For a preview, I checked online Friday for prices to Thursday's Carole King and James Taylor concert at the Wachovia Center - a website "powered by ComcastTIX."

Two seats were available for $125 apiece. The extras, including a service fee, order charge, and delivery fee, will add at least $21 to my order - even if I choose the lowest-cost "delivery" option of printing them at home, for $2.50.

Things could be worse, as a look at the Madison Square Garden website - powered by Ticketmaster - illustrated.

There I could buy two tickets to the same tour for just $89.50 apiece. But the fees added on more than $29, including an $11.70-per-ticket "convenience charge" and that same $2.50 for printing at home - with my paper and my ink.

The nonprofits' approach

I took Spampinato's complaint to officials at Philadelphia Theatre Company and at Ticket Philadelphia, the ticketing agent for the Kimmel Center that's actually a joint venture of the Kimmel and the Philadelphia Orchestra.

The answer: The Fee Train has definitely left the station.
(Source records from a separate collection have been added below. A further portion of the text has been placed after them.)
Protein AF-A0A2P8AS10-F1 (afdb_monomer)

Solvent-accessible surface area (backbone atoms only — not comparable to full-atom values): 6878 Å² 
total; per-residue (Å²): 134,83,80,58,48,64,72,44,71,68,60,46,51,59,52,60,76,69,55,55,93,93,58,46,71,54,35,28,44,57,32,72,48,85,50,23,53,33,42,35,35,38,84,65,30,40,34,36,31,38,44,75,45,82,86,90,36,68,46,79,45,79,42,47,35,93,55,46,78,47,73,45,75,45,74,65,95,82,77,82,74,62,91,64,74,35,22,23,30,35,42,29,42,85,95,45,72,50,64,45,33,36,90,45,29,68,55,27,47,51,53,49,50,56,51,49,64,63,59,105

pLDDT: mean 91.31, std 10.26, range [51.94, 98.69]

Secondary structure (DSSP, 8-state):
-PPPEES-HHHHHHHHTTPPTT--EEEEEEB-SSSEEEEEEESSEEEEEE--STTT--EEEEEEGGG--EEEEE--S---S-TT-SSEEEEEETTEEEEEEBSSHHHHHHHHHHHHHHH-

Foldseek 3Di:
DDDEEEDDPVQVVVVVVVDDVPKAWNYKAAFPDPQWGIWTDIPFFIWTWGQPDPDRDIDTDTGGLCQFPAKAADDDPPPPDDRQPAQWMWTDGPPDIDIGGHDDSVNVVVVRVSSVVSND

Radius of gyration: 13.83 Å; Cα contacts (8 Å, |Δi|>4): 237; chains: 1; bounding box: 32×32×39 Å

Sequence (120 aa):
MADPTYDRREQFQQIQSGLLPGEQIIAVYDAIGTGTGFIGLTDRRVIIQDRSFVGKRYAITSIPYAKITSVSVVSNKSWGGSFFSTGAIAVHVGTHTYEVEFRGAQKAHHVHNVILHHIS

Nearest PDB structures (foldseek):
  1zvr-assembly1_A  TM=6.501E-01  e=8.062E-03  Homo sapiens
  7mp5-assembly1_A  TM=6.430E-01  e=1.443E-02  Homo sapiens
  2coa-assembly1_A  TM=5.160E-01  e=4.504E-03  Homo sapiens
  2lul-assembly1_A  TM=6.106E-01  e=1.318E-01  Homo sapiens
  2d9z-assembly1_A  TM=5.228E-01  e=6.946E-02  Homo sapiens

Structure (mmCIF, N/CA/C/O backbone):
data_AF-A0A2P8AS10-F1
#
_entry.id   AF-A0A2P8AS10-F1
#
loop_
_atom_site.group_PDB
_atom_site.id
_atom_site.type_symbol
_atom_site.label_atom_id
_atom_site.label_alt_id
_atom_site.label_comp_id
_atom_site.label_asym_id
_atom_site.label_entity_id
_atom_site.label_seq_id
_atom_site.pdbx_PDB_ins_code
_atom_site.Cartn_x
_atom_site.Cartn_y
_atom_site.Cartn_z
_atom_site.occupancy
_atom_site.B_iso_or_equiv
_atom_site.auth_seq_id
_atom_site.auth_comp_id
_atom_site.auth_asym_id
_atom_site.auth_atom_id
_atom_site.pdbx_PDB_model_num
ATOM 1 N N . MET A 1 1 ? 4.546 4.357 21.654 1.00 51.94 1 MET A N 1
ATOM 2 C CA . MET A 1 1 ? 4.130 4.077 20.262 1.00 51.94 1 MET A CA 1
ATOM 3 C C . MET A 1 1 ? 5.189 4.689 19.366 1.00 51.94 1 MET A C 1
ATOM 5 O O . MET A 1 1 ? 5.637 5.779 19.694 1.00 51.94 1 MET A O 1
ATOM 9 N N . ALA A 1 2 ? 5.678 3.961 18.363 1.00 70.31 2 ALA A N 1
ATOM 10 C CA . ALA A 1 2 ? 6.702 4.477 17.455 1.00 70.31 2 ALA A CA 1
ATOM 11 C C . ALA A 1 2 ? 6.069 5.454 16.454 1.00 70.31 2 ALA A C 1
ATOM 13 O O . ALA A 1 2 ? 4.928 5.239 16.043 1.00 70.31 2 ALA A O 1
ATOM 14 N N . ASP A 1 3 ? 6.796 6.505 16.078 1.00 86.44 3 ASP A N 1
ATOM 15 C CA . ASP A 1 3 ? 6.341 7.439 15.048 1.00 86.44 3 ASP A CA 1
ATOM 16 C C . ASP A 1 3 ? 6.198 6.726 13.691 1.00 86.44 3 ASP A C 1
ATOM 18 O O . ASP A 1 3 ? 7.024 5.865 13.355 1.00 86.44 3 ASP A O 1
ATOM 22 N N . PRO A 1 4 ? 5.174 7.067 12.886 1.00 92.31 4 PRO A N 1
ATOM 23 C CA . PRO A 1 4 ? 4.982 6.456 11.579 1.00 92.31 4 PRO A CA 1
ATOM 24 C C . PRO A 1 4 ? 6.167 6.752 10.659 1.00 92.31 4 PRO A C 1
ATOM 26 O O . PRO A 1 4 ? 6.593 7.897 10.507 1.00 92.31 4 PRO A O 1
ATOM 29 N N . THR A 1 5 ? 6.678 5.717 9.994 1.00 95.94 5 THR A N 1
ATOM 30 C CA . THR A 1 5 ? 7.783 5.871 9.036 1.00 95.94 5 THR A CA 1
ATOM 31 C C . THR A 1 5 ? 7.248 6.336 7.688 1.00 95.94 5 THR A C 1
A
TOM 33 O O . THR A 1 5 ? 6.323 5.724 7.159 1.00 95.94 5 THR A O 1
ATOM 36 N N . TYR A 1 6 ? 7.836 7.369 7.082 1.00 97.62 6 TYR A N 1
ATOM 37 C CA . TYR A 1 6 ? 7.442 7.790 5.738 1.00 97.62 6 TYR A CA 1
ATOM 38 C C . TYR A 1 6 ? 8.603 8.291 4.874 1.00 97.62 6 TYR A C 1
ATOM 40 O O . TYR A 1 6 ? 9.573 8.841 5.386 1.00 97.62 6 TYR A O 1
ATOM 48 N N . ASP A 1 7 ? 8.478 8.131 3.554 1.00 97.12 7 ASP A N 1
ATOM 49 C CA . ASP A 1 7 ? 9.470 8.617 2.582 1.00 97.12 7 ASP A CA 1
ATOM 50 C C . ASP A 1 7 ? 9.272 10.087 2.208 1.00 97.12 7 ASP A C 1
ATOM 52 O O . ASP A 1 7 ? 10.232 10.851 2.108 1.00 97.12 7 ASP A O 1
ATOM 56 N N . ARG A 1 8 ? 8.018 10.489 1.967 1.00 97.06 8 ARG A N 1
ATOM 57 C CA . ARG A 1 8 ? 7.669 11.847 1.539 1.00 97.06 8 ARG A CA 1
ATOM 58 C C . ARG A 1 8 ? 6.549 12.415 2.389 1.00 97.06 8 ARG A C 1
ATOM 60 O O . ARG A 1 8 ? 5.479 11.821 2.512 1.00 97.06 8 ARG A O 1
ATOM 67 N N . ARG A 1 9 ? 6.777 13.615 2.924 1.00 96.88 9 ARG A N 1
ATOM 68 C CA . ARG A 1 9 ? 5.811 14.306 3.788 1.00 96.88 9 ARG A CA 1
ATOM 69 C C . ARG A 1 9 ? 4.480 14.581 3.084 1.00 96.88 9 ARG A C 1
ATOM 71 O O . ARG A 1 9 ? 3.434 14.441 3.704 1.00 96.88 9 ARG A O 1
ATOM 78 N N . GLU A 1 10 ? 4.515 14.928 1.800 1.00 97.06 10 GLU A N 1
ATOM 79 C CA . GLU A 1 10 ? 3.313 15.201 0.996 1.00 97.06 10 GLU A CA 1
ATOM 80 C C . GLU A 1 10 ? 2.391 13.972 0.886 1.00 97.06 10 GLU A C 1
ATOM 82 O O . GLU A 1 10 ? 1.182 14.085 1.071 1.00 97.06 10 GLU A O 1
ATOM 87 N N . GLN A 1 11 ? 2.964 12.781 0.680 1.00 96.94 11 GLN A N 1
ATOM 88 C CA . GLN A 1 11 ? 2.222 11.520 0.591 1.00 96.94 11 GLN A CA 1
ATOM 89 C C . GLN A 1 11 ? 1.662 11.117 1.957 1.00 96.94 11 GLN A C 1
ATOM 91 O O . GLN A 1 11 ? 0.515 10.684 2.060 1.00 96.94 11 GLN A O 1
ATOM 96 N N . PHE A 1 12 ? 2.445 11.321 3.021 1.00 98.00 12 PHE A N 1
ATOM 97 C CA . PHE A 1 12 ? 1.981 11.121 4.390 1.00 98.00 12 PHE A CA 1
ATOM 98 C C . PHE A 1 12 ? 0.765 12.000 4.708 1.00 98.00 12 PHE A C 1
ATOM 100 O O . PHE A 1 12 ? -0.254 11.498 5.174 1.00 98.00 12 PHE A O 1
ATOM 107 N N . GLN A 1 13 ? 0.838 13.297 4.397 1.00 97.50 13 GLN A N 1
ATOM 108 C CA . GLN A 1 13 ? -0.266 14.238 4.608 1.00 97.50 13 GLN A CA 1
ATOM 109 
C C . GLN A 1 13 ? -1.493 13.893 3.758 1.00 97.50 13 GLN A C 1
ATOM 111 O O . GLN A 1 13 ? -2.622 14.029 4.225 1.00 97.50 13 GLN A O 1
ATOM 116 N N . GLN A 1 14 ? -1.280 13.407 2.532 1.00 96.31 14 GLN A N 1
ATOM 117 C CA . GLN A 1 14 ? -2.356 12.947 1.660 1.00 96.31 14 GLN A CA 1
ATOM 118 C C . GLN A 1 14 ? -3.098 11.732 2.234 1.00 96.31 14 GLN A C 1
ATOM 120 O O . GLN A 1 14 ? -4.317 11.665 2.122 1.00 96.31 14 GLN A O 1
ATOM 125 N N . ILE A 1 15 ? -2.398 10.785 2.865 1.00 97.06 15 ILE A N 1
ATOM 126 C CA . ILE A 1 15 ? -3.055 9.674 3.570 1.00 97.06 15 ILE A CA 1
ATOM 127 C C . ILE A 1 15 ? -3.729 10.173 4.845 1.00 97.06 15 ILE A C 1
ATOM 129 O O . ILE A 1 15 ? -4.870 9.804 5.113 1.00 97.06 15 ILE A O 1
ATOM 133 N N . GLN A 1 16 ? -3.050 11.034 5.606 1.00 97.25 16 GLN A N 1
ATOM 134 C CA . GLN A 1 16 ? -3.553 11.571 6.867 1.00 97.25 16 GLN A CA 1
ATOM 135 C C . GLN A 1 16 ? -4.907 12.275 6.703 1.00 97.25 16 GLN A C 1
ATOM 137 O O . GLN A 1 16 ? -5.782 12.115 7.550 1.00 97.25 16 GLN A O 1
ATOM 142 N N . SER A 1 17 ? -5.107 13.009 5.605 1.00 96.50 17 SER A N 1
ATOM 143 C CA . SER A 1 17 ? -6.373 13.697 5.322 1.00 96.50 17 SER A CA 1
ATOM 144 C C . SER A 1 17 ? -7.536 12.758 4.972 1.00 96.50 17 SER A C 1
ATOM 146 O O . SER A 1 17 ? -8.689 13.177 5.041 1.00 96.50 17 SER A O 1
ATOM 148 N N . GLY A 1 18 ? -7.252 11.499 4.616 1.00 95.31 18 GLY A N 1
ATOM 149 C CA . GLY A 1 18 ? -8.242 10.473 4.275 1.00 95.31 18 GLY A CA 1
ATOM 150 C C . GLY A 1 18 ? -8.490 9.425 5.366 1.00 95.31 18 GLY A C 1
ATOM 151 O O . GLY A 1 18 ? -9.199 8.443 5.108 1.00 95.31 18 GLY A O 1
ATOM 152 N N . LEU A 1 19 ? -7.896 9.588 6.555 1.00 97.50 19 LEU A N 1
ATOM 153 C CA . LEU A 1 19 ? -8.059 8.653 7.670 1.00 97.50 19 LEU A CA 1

But, hey, it costs money to run a railroad.

"A ticket-handling fee like that is industry standard - and it's standard whether it's on the phone or by the Web or by mail-in," says Debbie Fleischman, spokeswoman for Philadelphia Theatre Company. "It's basically a convenience fee."

Gary Lustig, vice president of Ticket Philadelphia, says its fees are simply designed to cover the costs of running a round-the-clock website and a call center that's open 11 hours a day, seven days a week. Together, they require a staff of about 25 full-time employees and 25 to 50 part-timers.

"We are trying the best way possible to fairly recoup all the expenses of providing ticketing services," he told me.

Lustig and Fleischman are proud of their services' relative restraint. For instance, neither charges customers to print tickets at home. And Philadelphia Theatre doesn't charge anything at all if you buy at the box office. (Ticket Philadelphia charges $2 to buy at the box office for tickets with a face value above $10.)

Lustig offers this, too, as a defense: Access to phone and Internet sales saves people trips to the box office, but at an administrative cost.

"All those other channels didn't replace the original channel," he says. "They just added expenses to the cost of providing a ticket."

I'll buy that logic. But I still don't get why they won't just add it all into the cost of the ticket.